→ **How to complete this task**: Scan the records beneath this line for the line holding "ATOM 11 C C" and the line holding "ATOM 17 C CA", then transcribe exactly those two and all lines between.

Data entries
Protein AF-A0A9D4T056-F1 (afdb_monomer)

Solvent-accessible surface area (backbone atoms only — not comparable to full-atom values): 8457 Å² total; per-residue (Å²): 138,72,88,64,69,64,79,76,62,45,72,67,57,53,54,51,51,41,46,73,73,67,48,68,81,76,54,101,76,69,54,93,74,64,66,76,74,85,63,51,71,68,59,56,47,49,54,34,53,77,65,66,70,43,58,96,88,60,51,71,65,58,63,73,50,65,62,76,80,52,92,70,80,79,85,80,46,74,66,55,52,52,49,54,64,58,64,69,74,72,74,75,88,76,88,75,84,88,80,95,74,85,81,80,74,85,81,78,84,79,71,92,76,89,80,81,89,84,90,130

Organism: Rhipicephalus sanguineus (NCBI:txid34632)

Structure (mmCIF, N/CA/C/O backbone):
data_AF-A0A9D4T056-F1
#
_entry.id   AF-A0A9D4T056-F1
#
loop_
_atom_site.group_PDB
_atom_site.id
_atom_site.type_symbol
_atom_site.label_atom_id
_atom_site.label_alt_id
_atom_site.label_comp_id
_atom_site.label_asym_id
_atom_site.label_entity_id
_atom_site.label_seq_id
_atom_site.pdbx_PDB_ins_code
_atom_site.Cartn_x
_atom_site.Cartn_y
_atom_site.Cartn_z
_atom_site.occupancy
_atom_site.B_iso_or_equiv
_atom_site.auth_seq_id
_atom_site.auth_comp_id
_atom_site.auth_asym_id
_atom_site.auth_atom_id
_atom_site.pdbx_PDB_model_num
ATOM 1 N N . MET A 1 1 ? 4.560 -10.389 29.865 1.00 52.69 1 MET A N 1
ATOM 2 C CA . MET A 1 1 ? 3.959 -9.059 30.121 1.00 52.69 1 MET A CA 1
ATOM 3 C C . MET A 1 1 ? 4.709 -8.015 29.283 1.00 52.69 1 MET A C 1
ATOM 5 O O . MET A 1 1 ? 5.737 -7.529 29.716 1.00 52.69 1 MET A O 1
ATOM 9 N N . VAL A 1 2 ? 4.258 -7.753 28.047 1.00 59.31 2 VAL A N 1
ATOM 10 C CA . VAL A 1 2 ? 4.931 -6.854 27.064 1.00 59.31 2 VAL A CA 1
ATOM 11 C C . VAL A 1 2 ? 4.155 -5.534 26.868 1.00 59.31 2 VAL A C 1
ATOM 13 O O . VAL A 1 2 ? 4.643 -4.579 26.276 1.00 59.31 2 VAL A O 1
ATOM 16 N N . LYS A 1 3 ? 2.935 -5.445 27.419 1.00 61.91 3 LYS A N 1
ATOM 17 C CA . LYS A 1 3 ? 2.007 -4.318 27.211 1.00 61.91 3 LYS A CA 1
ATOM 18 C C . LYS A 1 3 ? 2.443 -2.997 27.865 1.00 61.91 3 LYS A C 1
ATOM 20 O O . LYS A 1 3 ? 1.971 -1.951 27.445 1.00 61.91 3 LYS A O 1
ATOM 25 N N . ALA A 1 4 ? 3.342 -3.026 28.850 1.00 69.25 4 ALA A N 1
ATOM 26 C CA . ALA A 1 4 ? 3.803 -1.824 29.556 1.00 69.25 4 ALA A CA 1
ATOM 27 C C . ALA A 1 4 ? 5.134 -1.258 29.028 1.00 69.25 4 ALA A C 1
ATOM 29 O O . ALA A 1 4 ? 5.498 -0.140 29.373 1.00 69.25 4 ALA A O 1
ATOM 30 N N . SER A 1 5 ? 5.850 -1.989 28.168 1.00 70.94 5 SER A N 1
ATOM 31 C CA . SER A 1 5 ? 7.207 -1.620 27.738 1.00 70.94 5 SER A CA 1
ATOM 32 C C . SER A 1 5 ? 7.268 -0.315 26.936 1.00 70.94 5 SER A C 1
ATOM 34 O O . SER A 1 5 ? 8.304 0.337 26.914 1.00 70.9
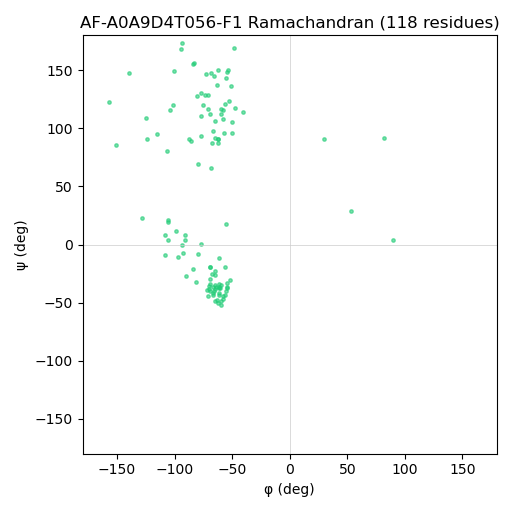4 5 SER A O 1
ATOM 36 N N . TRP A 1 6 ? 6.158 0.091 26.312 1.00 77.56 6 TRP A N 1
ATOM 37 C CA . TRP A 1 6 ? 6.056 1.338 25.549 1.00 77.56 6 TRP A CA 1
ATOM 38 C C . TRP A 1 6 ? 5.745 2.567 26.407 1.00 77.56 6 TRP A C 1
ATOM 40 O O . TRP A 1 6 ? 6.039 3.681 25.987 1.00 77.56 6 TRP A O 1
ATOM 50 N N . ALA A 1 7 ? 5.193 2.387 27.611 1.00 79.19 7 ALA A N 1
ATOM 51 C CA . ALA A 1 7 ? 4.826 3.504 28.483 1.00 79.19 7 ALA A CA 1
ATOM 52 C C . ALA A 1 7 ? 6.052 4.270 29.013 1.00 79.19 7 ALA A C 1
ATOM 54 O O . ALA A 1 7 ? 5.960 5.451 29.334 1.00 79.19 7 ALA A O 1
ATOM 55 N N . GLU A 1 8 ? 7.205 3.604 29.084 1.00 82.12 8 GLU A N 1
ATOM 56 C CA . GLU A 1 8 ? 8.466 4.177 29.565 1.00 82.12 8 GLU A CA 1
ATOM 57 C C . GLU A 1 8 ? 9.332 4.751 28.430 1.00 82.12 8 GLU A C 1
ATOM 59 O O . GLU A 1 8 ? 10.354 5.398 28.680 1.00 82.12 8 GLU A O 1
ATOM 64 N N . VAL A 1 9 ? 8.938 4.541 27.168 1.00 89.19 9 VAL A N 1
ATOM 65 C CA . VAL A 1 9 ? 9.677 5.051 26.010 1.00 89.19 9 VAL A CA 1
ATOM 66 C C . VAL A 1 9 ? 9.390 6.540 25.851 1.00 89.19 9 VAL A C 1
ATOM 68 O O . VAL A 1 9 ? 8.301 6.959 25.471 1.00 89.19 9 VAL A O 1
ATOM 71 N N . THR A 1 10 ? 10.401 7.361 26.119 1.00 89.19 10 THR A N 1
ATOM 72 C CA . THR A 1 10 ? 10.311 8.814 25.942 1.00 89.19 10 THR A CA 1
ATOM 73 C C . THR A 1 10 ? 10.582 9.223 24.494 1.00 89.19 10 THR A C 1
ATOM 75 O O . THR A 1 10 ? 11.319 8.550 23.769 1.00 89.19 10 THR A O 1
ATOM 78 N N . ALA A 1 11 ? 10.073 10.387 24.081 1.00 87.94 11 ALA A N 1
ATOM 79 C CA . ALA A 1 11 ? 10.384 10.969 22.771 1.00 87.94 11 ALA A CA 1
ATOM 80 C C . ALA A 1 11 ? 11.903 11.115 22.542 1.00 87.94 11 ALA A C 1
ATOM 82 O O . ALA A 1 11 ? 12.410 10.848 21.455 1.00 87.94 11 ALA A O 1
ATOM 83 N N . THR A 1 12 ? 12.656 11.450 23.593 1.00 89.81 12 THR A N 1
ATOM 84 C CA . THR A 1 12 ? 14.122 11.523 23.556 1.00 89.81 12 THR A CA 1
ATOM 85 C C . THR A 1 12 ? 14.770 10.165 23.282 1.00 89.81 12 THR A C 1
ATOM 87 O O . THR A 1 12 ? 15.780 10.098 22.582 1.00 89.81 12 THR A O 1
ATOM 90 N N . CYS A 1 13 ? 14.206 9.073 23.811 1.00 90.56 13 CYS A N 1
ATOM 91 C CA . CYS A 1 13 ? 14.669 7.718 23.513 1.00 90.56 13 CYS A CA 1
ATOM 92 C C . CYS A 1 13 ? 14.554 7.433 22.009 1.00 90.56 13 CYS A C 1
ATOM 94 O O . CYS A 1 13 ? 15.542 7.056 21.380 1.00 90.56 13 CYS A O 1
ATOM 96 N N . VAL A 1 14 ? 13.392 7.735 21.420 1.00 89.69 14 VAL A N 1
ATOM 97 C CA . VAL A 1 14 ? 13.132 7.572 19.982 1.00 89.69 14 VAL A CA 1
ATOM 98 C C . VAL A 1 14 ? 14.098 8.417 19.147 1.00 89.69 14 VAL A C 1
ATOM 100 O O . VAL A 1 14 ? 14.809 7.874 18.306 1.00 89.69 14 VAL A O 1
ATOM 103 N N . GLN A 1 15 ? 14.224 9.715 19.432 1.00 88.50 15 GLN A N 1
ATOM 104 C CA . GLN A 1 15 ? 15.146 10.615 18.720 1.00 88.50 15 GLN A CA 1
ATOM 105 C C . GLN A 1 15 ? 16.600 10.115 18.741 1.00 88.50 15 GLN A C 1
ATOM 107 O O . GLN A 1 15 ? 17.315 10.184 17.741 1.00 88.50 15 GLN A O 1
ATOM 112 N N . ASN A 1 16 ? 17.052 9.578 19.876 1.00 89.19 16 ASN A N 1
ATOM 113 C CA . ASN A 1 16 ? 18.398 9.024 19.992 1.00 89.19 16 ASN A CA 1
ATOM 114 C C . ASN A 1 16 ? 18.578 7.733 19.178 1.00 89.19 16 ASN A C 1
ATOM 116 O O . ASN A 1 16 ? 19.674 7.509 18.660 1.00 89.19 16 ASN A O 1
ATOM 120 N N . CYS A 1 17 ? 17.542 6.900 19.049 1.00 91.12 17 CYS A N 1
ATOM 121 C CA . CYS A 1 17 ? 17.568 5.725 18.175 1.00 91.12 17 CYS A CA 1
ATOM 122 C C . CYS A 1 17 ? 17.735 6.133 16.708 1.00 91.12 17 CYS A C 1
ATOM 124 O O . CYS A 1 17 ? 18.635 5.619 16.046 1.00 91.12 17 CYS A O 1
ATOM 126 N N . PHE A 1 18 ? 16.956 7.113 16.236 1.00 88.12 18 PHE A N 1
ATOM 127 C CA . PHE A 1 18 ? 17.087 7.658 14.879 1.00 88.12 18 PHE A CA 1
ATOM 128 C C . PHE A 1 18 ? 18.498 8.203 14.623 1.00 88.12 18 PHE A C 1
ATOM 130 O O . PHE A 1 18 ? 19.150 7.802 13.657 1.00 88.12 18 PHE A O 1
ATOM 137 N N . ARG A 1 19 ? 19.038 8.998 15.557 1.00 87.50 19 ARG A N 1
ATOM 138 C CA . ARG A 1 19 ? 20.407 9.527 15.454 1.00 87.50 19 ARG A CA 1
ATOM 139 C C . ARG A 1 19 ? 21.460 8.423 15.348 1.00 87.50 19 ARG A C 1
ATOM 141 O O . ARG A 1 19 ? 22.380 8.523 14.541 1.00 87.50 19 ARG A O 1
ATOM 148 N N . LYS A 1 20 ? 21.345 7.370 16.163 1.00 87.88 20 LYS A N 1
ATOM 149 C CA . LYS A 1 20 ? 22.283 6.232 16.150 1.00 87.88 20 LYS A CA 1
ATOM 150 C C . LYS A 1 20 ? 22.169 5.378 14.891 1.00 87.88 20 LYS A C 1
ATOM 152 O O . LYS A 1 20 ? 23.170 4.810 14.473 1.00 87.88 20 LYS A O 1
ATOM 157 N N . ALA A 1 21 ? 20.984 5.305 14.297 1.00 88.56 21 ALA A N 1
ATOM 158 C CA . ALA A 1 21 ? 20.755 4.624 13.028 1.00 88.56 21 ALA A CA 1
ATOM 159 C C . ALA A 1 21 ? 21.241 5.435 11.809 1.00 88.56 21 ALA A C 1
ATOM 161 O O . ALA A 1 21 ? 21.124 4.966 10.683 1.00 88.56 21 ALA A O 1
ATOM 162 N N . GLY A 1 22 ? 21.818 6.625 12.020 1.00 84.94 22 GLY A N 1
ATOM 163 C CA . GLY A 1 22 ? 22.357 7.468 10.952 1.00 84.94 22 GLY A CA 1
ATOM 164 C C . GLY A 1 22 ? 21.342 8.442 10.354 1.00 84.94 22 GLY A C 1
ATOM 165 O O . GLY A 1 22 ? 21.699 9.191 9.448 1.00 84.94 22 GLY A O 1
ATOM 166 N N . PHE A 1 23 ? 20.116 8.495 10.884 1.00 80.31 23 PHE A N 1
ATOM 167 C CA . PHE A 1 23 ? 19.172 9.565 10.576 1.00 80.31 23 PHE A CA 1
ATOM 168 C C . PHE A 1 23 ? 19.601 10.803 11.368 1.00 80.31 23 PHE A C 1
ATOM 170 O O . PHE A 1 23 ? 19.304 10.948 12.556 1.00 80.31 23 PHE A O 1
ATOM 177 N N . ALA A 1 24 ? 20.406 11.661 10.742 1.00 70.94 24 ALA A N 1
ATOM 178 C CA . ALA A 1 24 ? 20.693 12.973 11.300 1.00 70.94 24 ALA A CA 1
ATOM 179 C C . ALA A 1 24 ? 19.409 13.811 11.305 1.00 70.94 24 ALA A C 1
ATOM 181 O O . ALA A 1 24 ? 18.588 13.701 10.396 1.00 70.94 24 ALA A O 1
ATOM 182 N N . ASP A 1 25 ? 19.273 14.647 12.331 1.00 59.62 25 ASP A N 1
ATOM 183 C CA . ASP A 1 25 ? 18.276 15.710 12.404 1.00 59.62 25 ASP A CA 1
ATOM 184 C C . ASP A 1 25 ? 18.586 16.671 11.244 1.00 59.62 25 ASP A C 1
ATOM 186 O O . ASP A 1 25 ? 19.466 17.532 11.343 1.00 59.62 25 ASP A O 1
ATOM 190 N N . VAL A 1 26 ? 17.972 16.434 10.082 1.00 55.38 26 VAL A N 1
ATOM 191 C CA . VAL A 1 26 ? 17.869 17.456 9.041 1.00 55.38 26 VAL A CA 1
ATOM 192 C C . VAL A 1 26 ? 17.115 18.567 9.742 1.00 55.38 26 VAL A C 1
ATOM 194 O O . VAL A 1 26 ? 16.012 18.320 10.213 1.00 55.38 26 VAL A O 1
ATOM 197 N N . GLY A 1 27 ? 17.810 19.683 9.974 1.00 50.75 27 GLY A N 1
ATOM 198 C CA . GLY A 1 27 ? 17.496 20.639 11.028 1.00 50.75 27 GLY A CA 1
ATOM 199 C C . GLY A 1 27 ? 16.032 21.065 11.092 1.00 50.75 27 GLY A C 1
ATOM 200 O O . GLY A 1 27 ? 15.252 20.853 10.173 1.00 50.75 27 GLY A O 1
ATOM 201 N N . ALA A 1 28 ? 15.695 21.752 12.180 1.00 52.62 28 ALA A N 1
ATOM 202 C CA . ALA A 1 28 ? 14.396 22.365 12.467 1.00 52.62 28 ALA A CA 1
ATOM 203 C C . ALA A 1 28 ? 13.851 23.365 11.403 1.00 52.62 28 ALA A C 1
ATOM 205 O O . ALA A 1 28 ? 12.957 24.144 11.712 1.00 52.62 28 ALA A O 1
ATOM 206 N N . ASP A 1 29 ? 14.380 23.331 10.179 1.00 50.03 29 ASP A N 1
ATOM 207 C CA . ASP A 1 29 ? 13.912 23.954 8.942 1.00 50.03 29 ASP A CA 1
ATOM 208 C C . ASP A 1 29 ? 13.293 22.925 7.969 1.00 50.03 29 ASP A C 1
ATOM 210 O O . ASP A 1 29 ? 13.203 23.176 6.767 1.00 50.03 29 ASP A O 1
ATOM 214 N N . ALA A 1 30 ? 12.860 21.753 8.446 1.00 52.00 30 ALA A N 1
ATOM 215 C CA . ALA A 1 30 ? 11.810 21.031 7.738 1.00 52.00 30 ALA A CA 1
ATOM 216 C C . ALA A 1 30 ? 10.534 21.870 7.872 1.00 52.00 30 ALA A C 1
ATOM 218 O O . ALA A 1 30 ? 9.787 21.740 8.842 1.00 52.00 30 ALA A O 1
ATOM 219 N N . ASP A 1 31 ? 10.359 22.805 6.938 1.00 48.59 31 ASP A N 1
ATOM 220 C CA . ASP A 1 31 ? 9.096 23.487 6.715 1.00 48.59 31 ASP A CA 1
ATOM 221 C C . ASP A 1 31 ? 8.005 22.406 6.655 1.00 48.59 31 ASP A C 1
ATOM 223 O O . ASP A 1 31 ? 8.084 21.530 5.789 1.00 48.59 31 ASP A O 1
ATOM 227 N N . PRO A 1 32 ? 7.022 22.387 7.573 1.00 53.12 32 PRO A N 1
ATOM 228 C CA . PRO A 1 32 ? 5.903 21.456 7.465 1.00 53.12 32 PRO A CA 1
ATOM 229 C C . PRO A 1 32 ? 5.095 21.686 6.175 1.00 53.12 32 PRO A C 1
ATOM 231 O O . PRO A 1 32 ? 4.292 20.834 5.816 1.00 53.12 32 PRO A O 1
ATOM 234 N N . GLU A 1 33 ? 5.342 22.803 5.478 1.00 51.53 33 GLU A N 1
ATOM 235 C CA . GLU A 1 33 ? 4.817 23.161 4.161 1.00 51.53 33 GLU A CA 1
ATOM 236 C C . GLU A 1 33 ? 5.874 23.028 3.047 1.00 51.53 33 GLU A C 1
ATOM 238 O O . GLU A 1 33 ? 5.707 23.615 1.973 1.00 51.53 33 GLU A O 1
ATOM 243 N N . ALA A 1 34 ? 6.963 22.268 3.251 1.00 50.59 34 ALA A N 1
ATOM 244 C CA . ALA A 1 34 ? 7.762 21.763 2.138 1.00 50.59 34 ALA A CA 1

→ **Response to this task**:
ATOM 11 C C . VAL A 1 2 ? 4.155 -5.534 26.868 1.00 59.31 2 VAL A C 1
ATOM 13 O O . VAL A 1 2 ? 4.643 -4.579 26.276 1.00 59.31 2 VAL A O 1
ATOM 16 N N . LYS A 1 3 ? 2.935 -5.445 27.419 1.00 61.91 3 LYS A N 1
ATOM 17 C CA . LYS A 1 3 ? 2.007 -4.318 27.211 1.00 61.91 3 LYS A CA 1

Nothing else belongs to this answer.